*** Opening Extracted records ***

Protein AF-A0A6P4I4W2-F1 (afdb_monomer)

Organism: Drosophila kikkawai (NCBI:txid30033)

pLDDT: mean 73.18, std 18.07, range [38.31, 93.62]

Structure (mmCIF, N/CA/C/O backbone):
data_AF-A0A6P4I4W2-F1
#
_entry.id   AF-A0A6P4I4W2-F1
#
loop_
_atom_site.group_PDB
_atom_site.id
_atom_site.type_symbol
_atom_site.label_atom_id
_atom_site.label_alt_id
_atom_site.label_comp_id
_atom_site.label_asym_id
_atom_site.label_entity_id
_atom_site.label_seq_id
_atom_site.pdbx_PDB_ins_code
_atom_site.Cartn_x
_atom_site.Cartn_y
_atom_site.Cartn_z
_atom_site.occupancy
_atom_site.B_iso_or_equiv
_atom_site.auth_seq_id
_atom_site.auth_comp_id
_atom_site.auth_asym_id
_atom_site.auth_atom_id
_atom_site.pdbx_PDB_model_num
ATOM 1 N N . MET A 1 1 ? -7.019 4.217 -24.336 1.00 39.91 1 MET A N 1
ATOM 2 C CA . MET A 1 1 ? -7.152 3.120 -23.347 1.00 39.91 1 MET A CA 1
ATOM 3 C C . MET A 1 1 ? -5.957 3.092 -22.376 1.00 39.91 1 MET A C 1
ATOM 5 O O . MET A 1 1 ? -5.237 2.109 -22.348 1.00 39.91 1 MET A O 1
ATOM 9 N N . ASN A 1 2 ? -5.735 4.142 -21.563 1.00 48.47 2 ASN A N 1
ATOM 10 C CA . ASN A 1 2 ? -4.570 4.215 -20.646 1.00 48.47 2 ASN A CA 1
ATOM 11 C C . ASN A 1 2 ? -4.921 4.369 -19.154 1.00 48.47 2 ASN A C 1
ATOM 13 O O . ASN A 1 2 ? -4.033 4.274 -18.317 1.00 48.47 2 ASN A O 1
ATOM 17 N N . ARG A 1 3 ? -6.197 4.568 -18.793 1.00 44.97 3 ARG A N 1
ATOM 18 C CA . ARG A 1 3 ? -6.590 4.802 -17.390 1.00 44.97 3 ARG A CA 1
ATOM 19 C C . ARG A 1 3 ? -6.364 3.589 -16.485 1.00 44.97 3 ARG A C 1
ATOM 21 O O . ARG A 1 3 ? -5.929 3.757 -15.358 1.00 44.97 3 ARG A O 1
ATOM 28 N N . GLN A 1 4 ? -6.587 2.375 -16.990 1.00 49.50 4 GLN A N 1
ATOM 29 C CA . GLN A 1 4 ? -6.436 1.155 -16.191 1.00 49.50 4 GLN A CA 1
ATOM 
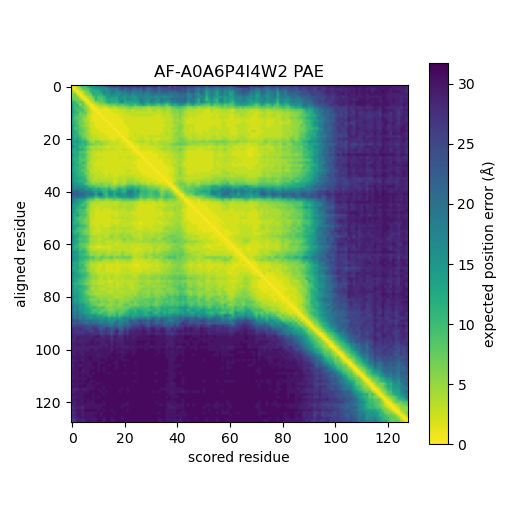30 C C . GLN A 1 4 ? -4.994 0.932 -15.714 1.00 49.50 4 GLN A C 1
ATOM 32 O O . GLN A 1 4 ? -4.796 0.541 -14.574 1.00 49.50 4 GLN A O 1
ATOM 37 N N . ARG A 1 5 ? -3.976 1.216 -16.541 1.00 46.34 5 ARG A N 1
ATOM 38 C CA . ARG A 1 5 ? -2.572 0.980 -16.153 1.00 46.34 5 ARG A CA 1
ATOM 39 C C . ARG A 1 5 ? -2.105 1.881 -15.009 1.00 46.34 5 ARG A C 1
ATOM 41 O O . ARG A 1 5 ? -1.374 1.399 -14.159 1.00 46.34 5 ARG A O 1
ATOM 48 N N . ILE A 1 6 ? -2.546 3.140 -14.996 1.00 55.59 6 ILE A N 1
ATOM 49 C CA . ILE A 1 6 ? -2.178 4.129 -13.967 1.00 55.59 6 ILE A CA 1
ATOM 50 C C . ILE A 1 6 ? -2.818 3.752 -12.621 1.00 55.59 6 ILE A C 1
ATOM 52 O O . ILE A 1 6 ? -2.165 3.722 -11.587 1.00 55.59 6 ILE A O 1
ATOM 56 N N . ILE A 1 7 ? -4.079 3.320 -12.662 1.00 58.62 7 ILE A N 1
ATOM 57 C CA . ILE A 1 7 ? -4.833 2.903 -11.476 1.00 58.62 7 ILE A CA 1
ATOM 58 C C . ILE A 1 7 ? -4.144 1.756 -10.716 1.00 58.62 7 ILE A C 1
ATOM 60 O O . ILE A 1 7 ? -4.016 1.803 -9.494 1.00 58.62 7 ILE A O 1
ATOM 64 N N . TYR A 1 8 ? -3.672 0.725 -11.424 1.00 67.75 8 TYR A N 1
ATOM 65 C CA . TYR A 1 8 ? -3.013 -0.406 -10.764 1.00 67.75 8 TYR A CA 1
ATOM 66 C C . TYR A 1 8 ? -1.624 -0.054 -10.223 1.00 67.75 8 TYR A C 1
ATOM 68 O O . TYR A 1 8 ? -1.182 -0.678 -9.256 1.00 67.75 8 TYR A O 1
ATOM 76 N N . THR A 1 9 ? -0.932 0.927 -10.815 1.00 78.81 9 THR A N 1
ATOM 77 C CA . THR A 1 9 ? 0.374 1.359 -10.302 1.00 78.81 9 THR A CA 1
ATOM 78 C C . THR A 1 9 ? 0.247 2.087 -8.975 1.00 78.81 9 THR A C 1
ATOM 80 O O . THR A 1 9 ? 1.042 1.811 -8.080 1.00 78.81 9 THR A O 1
ATOM 83 N N . ASP A 1 10 ? -0.774 2.924 -8.800 1.00 82.75 10 ASP A N 1
ATOM 84 C CA . ASP A 1 10 ? -0.941 3.711 -7.573 1.00 82.75 10 ASP A CA 1
ATOM 85 C C . ASP A 1 10 ? -1.252 2.806 -6.375 1.00 82.75 10 ASP A C 1
ATOM 87 O O . ASP A 1 10 ? -0.591 2.885 -5.337 1.00 82.75 10 ASP A O 1
ATOM 91 N N . ILE A 1 11 ? -2.167 1.845 -6.558 1.00 87.44 11 ILE A N 1
ATOM 92 C CA . ILE A 1 11 ? -2.471 0.819 -5.548 1.00 87.44 11 ILE A CA 1
ATOM 93 C C . ILE A 1 11 ? -1.206 0.030 -5.210 1.00 87.44 11 ILE A C 1
ATOM 95 O O . ILE A 1 11 ? -0.879 -0.138 -4.040 1.00 87.44 11 ILE A O 1
ATOM 99 N N . ALA A 1 12 ? -0.461 -0.429 -6.221 1.00 86.56 12 ALA A N 1
ATOM 100 C CA . ALA A 1 12 ? 0.743 -1.222 -6.000 1.00 86.56 12 ALA A CA 1
ATOM 101 C C . ALA A 1 12 ? 1.826 -0.445 -5.234 1.00 86.56 12 ALA A C 1
ATOM 103 O O . ALA A 1 12 ? 2.505 -1.026 -4.383 1.00 86.56 12 ALA A O 1
ATOM 104 N N . ILE A 1 13 ? 1.988 0.851 -5.514 1.00 88.19 13 ILE A N 1
ATOM 105 C CA . ILE A 1 13 ? 2.942 1.725 -4.823 1.00 88.19 13 ILE A CA 1
ATOM 106 C C . ILE A 1 13 ? 2.535 1.893 -3.357 1.00 88.19 13 ILE A C 1
ATOM 108 O O . ILE A 1 13 ? 3.359 1.651 -2.470 1.00 88.19 13 ILE A O 1
ATOM 112 N N . VAL A 1 14 ? 1.266 2.221 -3.095 1.00 89.94 14 VAL A N 1
ATOM 113 C CA . VAL A 1 14 ? 0.741 2.383 -1.731 1.00 89.94 14 VAL A CA 1
ATOM 114 C C . VAL A 1 14 ? 0.828 1.066 -0.956 1.00 89.94 14 VAL A C 1
ATOM 116 O O . VAL A 1 14 ? 1.379 1.036 0.143 1.00 89.94 14 VAL A O 1
ATOM 119 N N . SER A 1 15 ? 0.403 -0.058 -1.540 1.00 90.31 15 SER A N 1
ATOM 120 C CA . SER A 1 15 ? 0.521 -1.377 -0.906 1.00 90.31 15 SER A CA 1
ATOM 121 C C . SER A 1 15 ? 1.978 -1.751 -0.622 1.00 90.31 15 SER A C 1
ATOM 123 O O . SER A 1 15 ? 2.286 -2.302 0.435 1.00 90.31 15 SER A O 1
ATOM 125 N N . LYS A 1 16 ? 2.913 -1.434 -1.522 1.00 88.81 16 LYS A N 1
ATOM 126 C CA . LYS A 1 16 ? 4.340 -1.684 -1.284 1.00 88.81 16 LYS A CA 1
ATOM 127 C C . LYS A 1 16 ? 4.877 -0.846 -0.120 1.00 88.81 16 LYS A C 1
ATOM 129 O O . LYS A 1 16 ? 5.605 -1.393 0.707 1.00 88.81 16 LYS A O 1
ATOM 134 N N . ALA A 1 17 ? 4.496 0.429 -0.030 1.00 89.69 17 ALA A N 1
ATOM 135 C CA . ALA A 1 17 ? 4.868 1.306 1.082 1.00 89.69 17 ALA A CA 1
ATOM 136 C C . ALA A 1 17 ? 4.311 0.791 2.419 1.00 89.69 17 ALA A C 1
ATOM 138 O O . ALA A 1 17 ? 5.061 0.599 3.374 1.00 89.69 17 ALA A O 1
ATOM 139 N N . MET A 1 18 ? 3.017 0.465 2.469 1.00 91.00 18 MET A N 1
ATOM 140 C CA . MET A 1 18 ? 2.374 -0.098 3.664 1.00 91.00 18 MET A CA 1
ATOM 141 C C . MET A 1 18 ? 3.034 -1.403 4.113 1.00 91.00 18 MET A C 1
ATOM 143 O O . MET A 1 18 ? 3.292 -1.610 5.299 1.00 91.00 18 MET A O 1
ATOM 147 N N . ARG A 1 19 ? 3.369 -2.278 3.160 1.00 89.44 19 ARG A N 1
ATOM 148 C CA . ARG A 1 19 ? 4.065 -3.533 3.451 1.00 89.44 19 ARG A CA 1
ATOM 149 C C . ARG A 1 19 ? 5.475 -3.308 3.992 1.00 89.44 19 ARG A C 1
ATOM 151 O O . ARG A 1 19 ? 5.875 -4.034 4.896 1.00 89.44 19 ARG A O 1
ATOM 158 N N . ALA A 1 20 ? 6.210 -2.326 3.470 1.00 88.12 20 ALA A N 1
ATOM 159 C CA . ALA A 1 20 ? 7.536 -1.977 3.979 1.00 88.12 20 ALA A CA 1
ATOM 160 C C . ALA A 1 20 ? 7.484 -1.484 5.435 1.00 88.12 20 ALA A C 1
ATOM 162 O O . ALA A 1 20 ? 8.405 -1.750 6.203 1.00 88.12 20 ALA A O 1
ATOM 163 N N . MET A 1 21 ? 6.395 -0.815 5.824 1.00 89.12 21 MET A N 1
ATOM 164 C CA . MET A 1 21 ? 6.184 -0.345 7.195 1.00 89.12 21 MET A CA 1
ATOM 165 C C . MET A 1 21 ? 5.729 -1.459 8.150 1.00 89.12 21 MET A C 1
ATOM 167 O O . MET A 1 21 ? 6.015 -1.391 9.343 1.00 89.12 21 MET A O 1
ATOM 171 N N . GLY A 1 22 ? 5.043 -2.493 7.651 1.00 86.19 22 GLY A N 1
ATOM 172 C CA . GLY A 1 22 ? 4.722 -3.714 8.408 1.00 86.19 22 GLY A CA 1
ATOM 173 C C . GLY A 1 22 ? 3.722 -3.540 9.560 1.00 86.19 22 GLY A C 1
ATOM 174 O O . GLY A 1 22 ? 3.440 -4.499 10.277 1.00 86.19 22 GLY A O 1
ATOM 175 N N . LYS A 1 23 ? 3.166 -2.340 9.731 1.00 90.31 23 LYS A N 1
ATOM 176 C CA . LYS A 1 23 ? 2.162 -1.985 10.740 1.00 90.31 23 LYS A CA 1
ATOM 177 C C . LYS A 1 23 ? 0.963 -1.300 10.069 1.00 90.31 23 LYS A C 1
ATOM 179 O O . LYS A 1 23 ? 1.087 -0.872 8.922 1.00 90.31 23 LYS A O 1
ATOM 184 N N . PRO A 1 24 ? -0.199 -1.199 10.736 1.00 91.81 24 PRO A N 1
ATOM 185 C CA . PRO A 1 24 ? -1.247 -0.277 10.314 1.00 91.81 24 PRO A CA 1
ATOM 186 C C . PRO A 1 24 ? -0.709 1.156 10.321 1.00 91.81 24 PRO A C 1
ATOM 188 O O . PRO A 1 24 ? 0.001 1.528 11.257 1.00 91.81 24 PRO A O 1
ATOM 191 N N . VAL A 1 25 ? -1.033 1.927 9.289 1.00 93.19 25 VAL A N 1
ATOM 192 C CA . VAL A 1 25 ? -0.431 3.241 9.030 1.00 93.19 25 VAL A CA 1
ATOM 193 C C . VAL A 1 25 ? -1.465 4.306 8.712 1.00 93.19 25 VAL A C 1
ATOM 195 O O . VAL A 1 25 ? -2.541 4.001 8.192 1.00 93.19 25 VAL A O 1
ATOM 198 N N . THR A 1 26 ? -1.134 5.556 9.018 1.00 93.62 26 THR A N 1
ATOM 199 C CA . THR A 1 26 ? -1.940 6.718 8.621 1.00 93.62 26 THR A CA 1
ATOM 200 C C . THR A 1 26 ? -1.595 7.172 7.200 1.00 93.62 26 THR A C 1
ATOM 202 O O . THR A 1 26 ? -0.586 6.764 6.621 1.00 93.62 26 THR A O 1
ATOM 205 N N . VAL A 1 27 ? -2.440 8.028 6.620 1.00 92.00 27 VAL A N 1
ATOM 206 C CA . VAL A 1 27 ? -2.183 8.639 5.303 1.00 92.00 27 VAL A CA 1
ATOM 207 C C . VAL A 1 27 ? -0.884 9.448 5.319 1.00 92.00 27 VAL A C 1
ATOM 209 O O . VAL A 1 27 ? -0.069 9.293 4.415 1.00 92.00 27 VAL A O 1
ATOM 212 N N . GLU A 1 28 ? -0.665 10.230 6.378 1.00 90.62 28 GLU A N 1
ATOM 213 C CA . GLU A 1 28 ? 0.549 11.028 6.594 1.00 90.62 28 GLU A CA 1
ATOM 214 C C . GLU A 1 28 ? 1.804 10.142 6.620 1.00 90.62 28 GLU A C 1
ATOM 216 O O . GLU A 1 28 ? 2.768 10.405 5.908 1.00 90.62 28 GLU A O 1
ATOM 221 N N . GLU A 1 29 ? 1.774 9.021 7.356 1.00 91.69 29 GLU A N 1
ATOM 222 C CA . GLU A 1 29 ? 2.906 8.084 7.408 1.00 91.69 29 GLU A CA 1
ATOM 223 C C . GLU A 1 29 ? 3.224 7.484 6.025 1.00 91.69 29 GLU A C 1
ATOM 225 O O . GLU A 1 29 ? 4.396 7.303 5.675 1.00 91.69 29 GLU A O 1
ATOM 230 N N . ILE A 1 30 ? 2.198 7.186 5.217 1.00 91.50 30 ILE A N 1
ATOM 231 C CA . ILE A 1 30 ? 2.382 6.700 3.841 1.00 91.50 30 ILE A CA 1
ATOM 232 C C . ILE A 1 30 ? 2.985 7.803 2.963 1.00 91.50 30 ILE A C 1
ATOM 234 O O . ILE A 1 30 ? 3.927 7.529 2.212 1.00 91.50 30 ILE A O 1
ATOM 238 N N . ALA A 1 31 ? 2.470 9.030 3.052 1.00 90.56 31 ALA A N 1
ATOM 239 C CA . ALA A 1 31 ? 2.945 10.170 2.274 1.00 90.56 31 ALA A CA 1
ATOM 240 C C . A
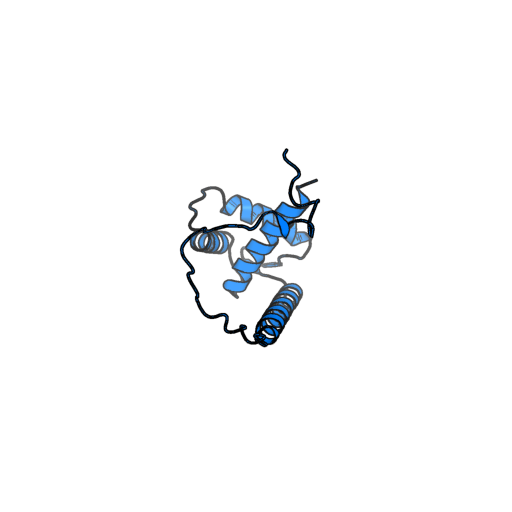LA A 1 31 ? 4.409 10.491 2.591 1.00 90.56 31 ALA A C 1
ATOM 242 O O . ALA A 1 31 ? 5.228 10.606 1.675 1.00 90.56 31 ALA A O 1
ATOM 243 N N . ASP A 1 32 ? 4.773 10.516 3.872 1.00 90.19 32 ASP A N 1
ATOM 244 C CA . ASP A 1 32 ? 6.148 10.700 4.336 1.00 90.19 32 ASP A CA 1
ATOM 245 C C . ASP A 1 32 ? 7.080 9.609 3.810 1.00 90.19 32 ASP A 
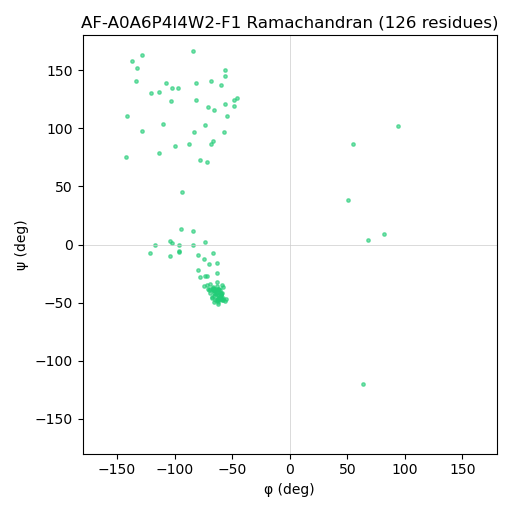C 1
ATOM 247 O O . ASP A 1 32 ? 8.208 9.877 3.377 1.00 90.19 32 ASP A O 1
ATOM 251 N N . HIS A 1 33 ? 6.627 8.354 3.841 1.00 89.88 33 HIS A N 1
ATOM 252 C CA . HIS A 1 33 ? 7.421 7.237 3.348 1.00 89.88 33 HIS A CA 1
ATOM 253 C C . HIS A 1 33 ? 7.655 7.331 1.834 1.00 89.88 33 HIS A C 1
ATOM 255 O O . HIS A 1 33 ? 8.780 7.137 1.367 1.00 89.88 33 HIS A O 1
ATOM 261 N N . LEU A 1 34 ? 6.618 7.662 1.063 1.00 88.31 34 LEU A N 1
ATOM 262 C CA . LEU A 1 34 ? 6.710 7.801 -0.391 1.00 88.31 34 LEU A CA 1
ATOM 263 C C . LEU A 1 34 ? 7.539 9.020 -0.810 1.00 88.31 34 LEU A C 1
ATOM 265 O O . LEU A 1 34 ? 8.350 8.906 -1.728 1.00 88.31 34 LEU A O 1
ATOM 269 N N . THR A 1 35 ? 7.416 10.135 -0.095 1.00 88.12 35 THR A N 1
ATOM 270 C CA . THR A 1 35 ? 8.246 11.341 -0.259 1.00 88.12 35 THR A CA 1
ATOM 271 C C . THR A 1 35 ? 9.730 11.000 -0.120 1.00 88.12 35 THR A C 1
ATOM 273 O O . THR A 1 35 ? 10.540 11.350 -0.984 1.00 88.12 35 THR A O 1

*** Closing Extracted records ***

**Your objective**
A word-for-word copy of the lines above from the one with "ATOM 165 C C" through the one with "ATOM 198 N N", inclusive, is the only output wanted.

**Result for this task**
ATOM 165 C C . MET A 1 21 ? 5.729 -1.459 8.150 1.00 89.12 21 MET A C 1
ATOM 167 O O . MET A 1 21 ? 6.015 -1.391 9.343 1.00 89.12 21 MET A O 1
ATOM 171 N N . GLY A 1 22 ? 5.043 -2.493 7.651 1.00 86.19 22 GLY A N 1
ATOM 172 C CA . GLY A 1 22 ? 4.722 -3.714 8.408 1.00 86.19 22 GLY A CA 1
ATOM 173 C C . GLY A 1 22 ? 3.722 -3.540 9.560 1.00 86.19 22 GLY A C 1
ATOM 174 O O . GLY A 1 22 ? 3.440 -4.499 10.277 1.00 86.19 22 GLY A O 1
ATOM 175 N N . LYS A 1 23 ? 3.166 -2.340 9.731 1.00 90.31 23 LYS A N 1
ATOM 176 C CA . LYS A 1 23 ? 2.162 -1.985 10.740 1.00 90.31 23 LYS A CA 1
ATOM 177 C C . LYS A 1 23 ? 0.963 -1.300 10.069 1.00 90.31 23 LYS A C 1
ATOM 179 O O . LYS A 1 23 ? 1.087 -0.872 8.922 1.00 90.31 23 LYS A O 1
ATOM 184 N N . PRO A 1 24 ? -0.199 -1.199 10.736 1.00 91.81 24 PRO A N 1
ATOM 185 C CA . PRO A 1 24 ? -1.247 -0.277 10.314 1.00 91.81 24 PRO A CA 1
ATOM 186 C C . PRO A 1 24 ? -0.709 1.156 10.321 1.00 91.81 24 PRO A C 1
ATOM 188 O O . PRO A 1 24 ? 0.001 1.528 11.257 1.00 91.81 24 PRO A O 1
ATOM 191 N N . VAL A 1 25 ? -1.033 1.927 9.289 1.00 93.19 25 VAL A N 1
ATOM 192 C CA . VAL A 1 25 ? -0.431 3.241 9.030 1.00 93.19 25 VAL A CA 1
ATOM 193 C C . VAL A 1 25 ? -1.465 4.306 8.712 1.00 93.19 25 VAL A C 1
ATOM 195 O O . VAL A 1 25 ? -2.541 4.001 8.192 1.00 93.19 25 VAL A O 1
ATOM 198 N N . THR A 1 26 ? -1.134 5.556 9.018 1.00 93.62 26 THR A N 1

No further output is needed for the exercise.